Take the entries below and print, exactly, the stretch from the line containing "ATOM 83 N N" through the line containing "ATOM 87 O O", both included.

BEGIN Dataset content

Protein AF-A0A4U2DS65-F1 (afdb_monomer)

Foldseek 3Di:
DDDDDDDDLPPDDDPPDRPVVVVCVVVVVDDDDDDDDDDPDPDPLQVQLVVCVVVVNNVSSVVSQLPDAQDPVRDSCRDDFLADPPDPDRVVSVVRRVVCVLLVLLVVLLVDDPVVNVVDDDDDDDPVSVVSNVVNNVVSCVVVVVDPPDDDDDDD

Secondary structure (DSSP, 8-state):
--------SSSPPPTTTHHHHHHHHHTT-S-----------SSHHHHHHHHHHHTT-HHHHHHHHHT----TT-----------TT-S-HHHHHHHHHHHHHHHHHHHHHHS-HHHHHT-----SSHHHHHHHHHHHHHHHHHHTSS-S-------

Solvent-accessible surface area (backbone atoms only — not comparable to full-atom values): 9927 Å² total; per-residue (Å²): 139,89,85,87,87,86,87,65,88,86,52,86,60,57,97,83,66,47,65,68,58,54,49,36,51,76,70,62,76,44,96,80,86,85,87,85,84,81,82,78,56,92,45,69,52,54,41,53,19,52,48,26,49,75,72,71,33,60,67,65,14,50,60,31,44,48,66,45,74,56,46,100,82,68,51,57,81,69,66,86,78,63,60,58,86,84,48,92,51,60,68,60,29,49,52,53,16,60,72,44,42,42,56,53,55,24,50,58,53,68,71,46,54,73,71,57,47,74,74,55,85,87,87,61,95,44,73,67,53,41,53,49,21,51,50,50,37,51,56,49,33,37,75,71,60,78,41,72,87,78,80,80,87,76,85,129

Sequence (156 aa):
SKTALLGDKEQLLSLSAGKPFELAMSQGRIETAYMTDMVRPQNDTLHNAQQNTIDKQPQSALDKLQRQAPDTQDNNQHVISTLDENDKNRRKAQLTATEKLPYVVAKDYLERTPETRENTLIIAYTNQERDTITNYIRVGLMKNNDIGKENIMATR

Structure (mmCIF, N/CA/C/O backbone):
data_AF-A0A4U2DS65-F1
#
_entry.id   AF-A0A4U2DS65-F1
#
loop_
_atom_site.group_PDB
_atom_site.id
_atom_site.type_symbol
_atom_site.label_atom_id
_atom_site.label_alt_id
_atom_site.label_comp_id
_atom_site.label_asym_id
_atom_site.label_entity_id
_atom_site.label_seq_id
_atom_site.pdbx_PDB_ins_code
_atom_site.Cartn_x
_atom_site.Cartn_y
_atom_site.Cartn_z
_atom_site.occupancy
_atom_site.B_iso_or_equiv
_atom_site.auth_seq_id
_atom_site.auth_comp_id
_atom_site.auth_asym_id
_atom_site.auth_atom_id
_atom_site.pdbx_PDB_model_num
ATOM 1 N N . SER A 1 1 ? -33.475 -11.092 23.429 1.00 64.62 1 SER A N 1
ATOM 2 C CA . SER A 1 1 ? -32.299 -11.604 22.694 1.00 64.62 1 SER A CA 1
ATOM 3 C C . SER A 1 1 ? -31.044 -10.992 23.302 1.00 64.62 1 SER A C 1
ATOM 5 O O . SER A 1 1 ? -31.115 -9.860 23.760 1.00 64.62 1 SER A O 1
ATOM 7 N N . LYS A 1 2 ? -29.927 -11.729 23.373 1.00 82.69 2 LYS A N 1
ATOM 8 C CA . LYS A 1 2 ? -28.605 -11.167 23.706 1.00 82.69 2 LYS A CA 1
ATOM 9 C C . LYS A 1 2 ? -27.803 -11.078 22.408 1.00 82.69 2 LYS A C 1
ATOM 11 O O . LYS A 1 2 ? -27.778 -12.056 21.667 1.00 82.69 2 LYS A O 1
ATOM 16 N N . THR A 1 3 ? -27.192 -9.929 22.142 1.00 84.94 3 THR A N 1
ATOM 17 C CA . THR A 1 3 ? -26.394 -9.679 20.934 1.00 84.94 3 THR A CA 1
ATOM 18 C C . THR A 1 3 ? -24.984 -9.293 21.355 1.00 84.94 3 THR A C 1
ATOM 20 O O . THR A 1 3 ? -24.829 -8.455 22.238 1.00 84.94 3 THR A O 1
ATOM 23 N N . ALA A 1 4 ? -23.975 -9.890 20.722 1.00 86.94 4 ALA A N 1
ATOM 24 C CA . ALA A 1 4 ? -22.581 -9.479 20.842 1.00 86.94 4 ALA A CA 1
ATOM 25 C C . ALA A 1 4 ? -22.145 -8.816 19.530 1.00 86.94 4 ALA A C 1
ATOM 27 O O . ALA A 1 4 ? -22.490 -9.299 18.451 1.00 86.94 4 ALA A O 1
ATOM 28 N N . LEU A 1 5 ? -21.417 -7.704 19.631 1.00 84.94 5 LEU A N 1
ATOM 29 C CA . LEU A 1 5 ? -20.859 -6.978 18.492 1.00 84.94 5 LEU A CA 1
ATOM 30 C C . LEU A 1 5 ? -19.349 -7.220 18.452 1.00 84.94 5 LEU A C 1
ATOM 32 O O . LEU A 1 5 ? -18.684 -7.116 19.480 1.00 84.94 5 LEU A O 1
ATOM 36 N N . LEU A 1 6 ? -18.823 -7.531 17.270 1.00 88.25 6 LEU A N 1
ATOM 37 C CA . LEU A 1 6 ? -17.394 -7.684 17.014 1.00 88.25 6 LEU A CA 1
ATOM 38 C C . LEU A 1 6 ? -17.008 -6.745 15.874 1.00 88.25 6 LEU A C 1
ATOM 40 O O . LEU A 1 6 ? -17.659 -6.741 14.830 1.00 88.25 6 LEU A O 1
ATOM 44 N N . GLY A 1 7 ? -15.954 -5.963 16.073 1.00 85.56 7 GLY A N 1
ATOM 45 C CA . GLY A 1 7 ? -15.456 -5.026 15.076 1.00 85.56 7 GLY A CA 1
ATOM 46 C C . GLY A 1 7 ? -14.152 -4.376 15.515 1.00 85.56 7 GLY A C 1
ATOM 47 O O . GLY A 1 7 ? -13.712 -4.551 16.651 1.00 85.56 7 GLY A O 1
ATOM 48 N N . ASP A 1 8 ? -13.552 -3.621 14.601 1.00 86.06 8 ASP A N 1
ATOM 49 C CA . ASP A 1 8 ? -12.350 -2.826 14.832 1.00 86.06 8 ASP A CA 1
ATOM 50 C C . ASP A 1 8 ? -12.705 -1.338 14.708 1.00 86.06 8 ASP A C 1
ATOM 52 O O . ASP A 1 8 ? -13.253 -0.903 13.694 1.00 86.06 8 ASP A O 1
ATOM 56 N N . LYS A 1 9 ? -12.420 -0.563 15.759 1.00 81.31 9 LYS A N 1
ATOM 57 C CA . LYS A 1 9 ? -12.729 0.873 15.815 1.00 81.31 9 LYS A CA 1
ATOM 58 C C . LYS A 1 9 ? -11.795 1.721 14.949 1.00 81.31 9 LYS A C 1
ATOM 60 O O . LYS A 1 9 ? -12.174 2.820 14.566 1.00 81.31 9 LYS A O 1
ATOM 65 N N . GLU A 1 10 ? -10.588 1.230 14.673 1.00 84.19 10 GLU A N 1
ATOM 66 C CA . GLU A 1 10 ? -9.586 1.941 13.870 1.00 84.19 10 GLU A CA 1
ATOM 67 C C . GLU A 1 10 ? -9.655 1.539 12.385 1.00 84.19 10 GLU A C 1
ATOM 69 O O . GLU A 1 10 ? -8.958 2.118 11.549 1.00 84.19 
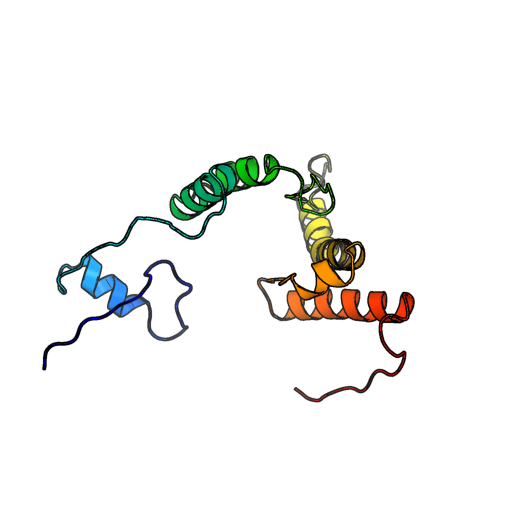10 GLU A O 1
ATOM 74 N N . GLN A 1 11 ? -10.510 0.573 12.023 1.00 82.62 11 GLN A N 1
ATOM 75 C CA . GLN A 1 11 ? -10.769 0.242 10.624 1.00 82.62 11 GLN A CA 1
ATOM 76 C C . GLN A 1 11 ? -11.431 1.430 9.912 1.00 82.62 11 GLN A C 1
ATOM 78 O O . GLN A 1 11 ? -12.245 2.154 10.490 1.00 82.62 11 GLN A O 1
ATOM 83 N N . LEU A 1 12 ? -11.102 1.619 8.628 1.00 79.62 12 LEU A N 1
ATOM 84 C CA . LEU A 1 12 ? -11.711 2.662 7.803 1.00 79.62 12 LEU A CA 1
ATOM 85 C C . LEU A 1 12 ? -13.236 2.593 7.907 1.00 79.62 12 LEU A C 1
ATOM 87 O O . LEU A 1 12 ? -13.857 1.589 7.546 1.00 79.62 12 LEU A O 1
ATOM 91 N N . LEU A 1 13 ? -13.829 3.678 8.404 1.00 68.81 13 LEU A N 1
ATOM 92 C CA . LEU A 1 13 ? -15.267 3.743 8.580 1.00 68.81 13 LEU A CA 1
ATOM 93 C C . LEU A 1 13 ? -15.940 3.627 7.213 1.00 68.81 13 LEU A C 1
ATOM 95 O O . LEU A 1 13 ? -15.629 4.377 6.284 1.00 68.81 13 LEU A O 1
ATOM 99 N N . SER A 1 14 ? -16.925 2.735 7.111 1.00 65.75 14 SER A N 1
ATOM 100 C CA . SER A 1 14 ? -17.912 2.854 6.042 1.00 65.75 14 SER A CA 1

END Dataset content

Exercise answer>
ATOM 83 N N . LEU A 1 12 ? -11.102 1.619 8.628 1.00 79.62 12 LEU A N 1
ATOM 84 C CA . LEU A 1 12 ? -11.711 2.662 7.803 1.00 79.62 12 LEU A CA 1
ATOM 85 C C . LEU A 1 12 ? -13.236 2.593 7.907 1.00 79.62 12 LEU A C 1
ATOM 87 O O . LEU A 1 12 ? -13.857 1.589 7.546 1.00 79.62 12 LEU A O 1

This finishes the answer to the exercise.